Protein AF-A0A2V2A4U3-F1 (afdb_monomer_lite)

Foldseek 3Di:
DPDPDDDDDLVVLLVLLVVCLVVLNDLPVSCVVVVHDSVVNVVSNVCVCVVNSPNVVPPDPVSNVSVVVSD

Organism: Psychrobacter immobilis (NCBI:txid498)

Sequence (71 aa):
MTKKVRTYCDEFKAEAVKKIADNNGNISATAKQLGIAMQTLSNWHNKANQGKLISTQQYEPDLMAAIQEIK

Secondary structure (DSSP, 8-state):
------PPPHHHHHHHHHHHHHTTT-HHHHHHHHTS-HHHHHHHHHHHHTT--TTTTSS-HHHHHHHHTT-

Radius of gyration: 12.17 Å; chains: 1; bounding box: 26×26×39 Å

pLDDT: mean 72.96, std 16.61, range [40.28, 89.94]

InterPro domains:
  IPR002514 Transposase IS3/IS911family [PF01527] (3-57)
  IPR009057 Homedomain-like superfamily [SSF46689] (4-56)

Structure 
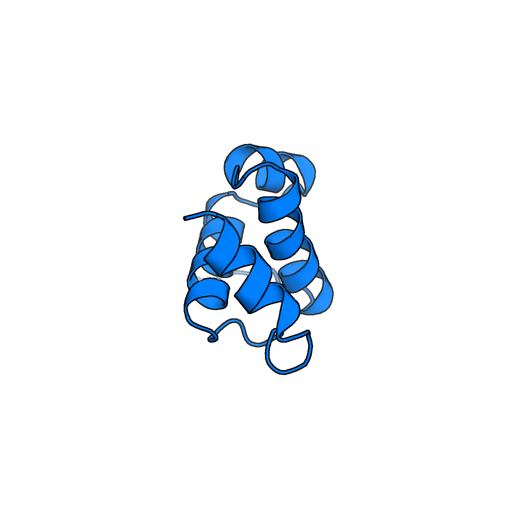(mmCIF, N/CA/C/O backbone):
data_AF-A0A2V2A4U3-F1
#
_entry.id   AF-A0A2V2A4U3-F1
#
loop_
_atom_site.group_PDB
_atom_site.id
_atom_site.type_symbol
_atom_site.label_atom_id
_atom_site.label_alt_id
_atom_site.label_comp_id
_atom_site.label_asym_id
_atom_site.label_entity_id
_atom_site.label_seq_id
_atom_site.pdbx_PDB_ins_code
_atom_site.Cartn_x
_atom_site.Cartn_y
_atom_site.Cartn_z
_atom_site.occupancy
_atom_site.B_iso_or_equiv
_atom_site.auth_seq_id
_atom_site.auth_comp_id
_atom_site.auth_asym_id
_atom_site.auth_atom_id
_atom_site.pdbx_PDB_model_num
ATOM 1 N N . MET A 1 1 ? -5.065 -4.725 26.690 1.00 40.28 1 MET A N 1
ATOM 2 C CA . MET A 1 1 ? -5.475 -3.758 25.646 1.00 40.28 1 MET A CA 1
ATOM 3 C C . MET A 1 1 ? -5.760 -4.510 24.354 1.00 40.28 1 ME
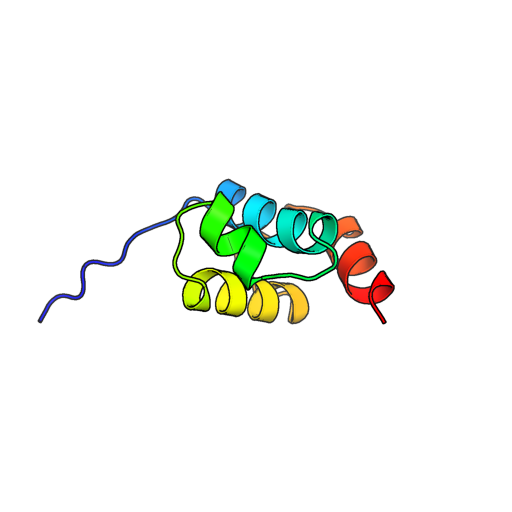T A C 1
ATOM 5 O O . MET A 1 1 ? -4.833 -5.049 23.762 1.00 40.28 1 MET A O 1
ATOM 9 N N . THR A 1 2 ? -7.016 -4.598 23.924 1.00 45.81 2 THR A N 1
ATOM 10 C CA . THR A 1 2 ? -7.368 -5.182 22.621 1.00 45.81 2 THR A CA 1
ATOM 11 C C . THR A 1 2 ? -7.039 -4.166 21.530 1.00 45.81 2 THR A C 1
ATOM 13 O O . THR A 1 2 ? -7.735 -3.161 21.379 1.00 45.81 2 THR A O 1
ATOM 16 N N . LYS A 1 3 ? -5.942 -4.379 20.798 1.00 47.62 3 LYS A N 1
ATOM 17 C CA . LYS A 1 3 ? -5.608 -3.545 19.638 1.00 47.62 3 LYS A CA 1
ATOM 18 C C . LYS A 1 3 ? -6.699 -3.764 18.587 1.00 47.62 3 LYS A C 1
ATOM 20 O O . LYS A 1 3 ? -6.854 -4.882 18.105 1.00 47.62 3 LYS A O 1
ATOM 25 N N . LYS A 1 4 ? -7.472 -2.725 18.254 1.00 50.84 4 LYS A N 1
ATOM 26 C CA . LYS A 1 4 ? -8.428 -2.778 17.139 1.00 50.84 4 LYS A CA 1
ATOM 27 C C . LYS A 1 4 ? -7.626 -2.974 15.854 1.00 50.84 4 LYS A C 1
ATOM 29 O O . LYS A 1 4 ? -6.938 -2.058 15.407 1.00 50.84 4 LYS A O 1
ATOM 34 N N . VAL A 1 5 ? -7.664 -4.182 15.300 1.00 53.53 5 VAL A N 1
ATOM 35 C CA . VAL A 1 5 ? -7.030 -4.479 14.016 1.00 53.53 5 VAL A CA 1
ATOM 36 C C . VAL A 1 5 ? -7.933 -3.905 12.934 1.00 53.53 5 VAL A C 1
ATOM 38 O O . VAL A 1 5 ? -9.077 -4.322 12.785 1.00 53.53 5 VAL A O 1
ATOM 41 N N . ARG A 1 6 ? -7.438 -2.902 12.210 1.00 61.88 6 ARG A N 1
ATOM 42 C CA . ARG A 1 6 ? -8.115 -2.382 11.023 1.00 61.88 6 ARG A CA 1
ATOM 43 C C . ARG A 1 6 ? -7.889 -3.390 9.898 1.00 61.88 6 ARG A C 1
ATOM 45 O O . ARG A 1 6 ? -6.758 -3.557 9.443 1.00 61.88 6 ARG A O 1
ATOM 52 N N . THR A 1 7 ? -8.937 -4.106 9.515 1.00 66.94 7 THR A N 1
ATOM 53 C CA . THR A 1 7 ? -8.872 -5.113 8.454 1.00 66.94 7 THR A CA 1
ATOM 54 C C . THR A 1 7 ? -9.034 -4.420 7.106 1.00 66.94 7 THR A C 1
ATOM 56 O O . THR A 1 7 ? -10.018 -3.719 6.887 1.00 66.94 7 THR A O 1
ATOM 59 N N . TYR A 1 8 ? -8.058 -4.592 6.219 1.00 78.06 8 TYR A N 1
ATOM 60 C CA . TYR A 1 8 ? -8.143 -4.158 4.823 1.00 78.06 8 TYR A CA 1
ATOM 61 C C . TYR A 1 8 ? -8.457 -5.378 3.959 1.00 78.06 8 TYR A C 1
ATOM 63 O O . TYR A 1 8 ? -7.886 -6.447 4.218 1.00 78.06 8 TYR A O 1
ATOM 71 N N . CYS A 1 9 ? -9.331 -5.220 2.961 1.00 80.12 9 CYS A N 1
ATOM 72 C CA . CYS A 1 9 ? -9.573 -6.270 1.978 1.00 80.12 9 CYS A CA 1
ATOM 73 C C . CYS A 1 9 ? -8.312 -6.528 1.149 1.00 80.12 9 CYS A C 1
ATOM 75 O O . CYS A 1 9 ? -7.418 -5.686 1.035 1.00 80.12 9 CYS A O 1
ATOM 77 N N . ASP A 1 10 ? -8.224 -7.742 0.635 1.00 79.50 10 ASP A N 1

────────────────────────────────────────

▸ REQUIRED ACTION:
Only the lines from the one with "ATOM 75 O O" through the end of the records above are to be copied, exactly as written.

▸ ANSWER FOR THE TASK:
ATOM 75 O O . CYS A 1 9 ? -7.418 -5.686 1.035 1.00 80.12 9 CYS A O 1
ATOM 77 N N . ASP A 1 10 ? -8.224 -7.742 0.635 1.00 79.50 10 ASP A N 1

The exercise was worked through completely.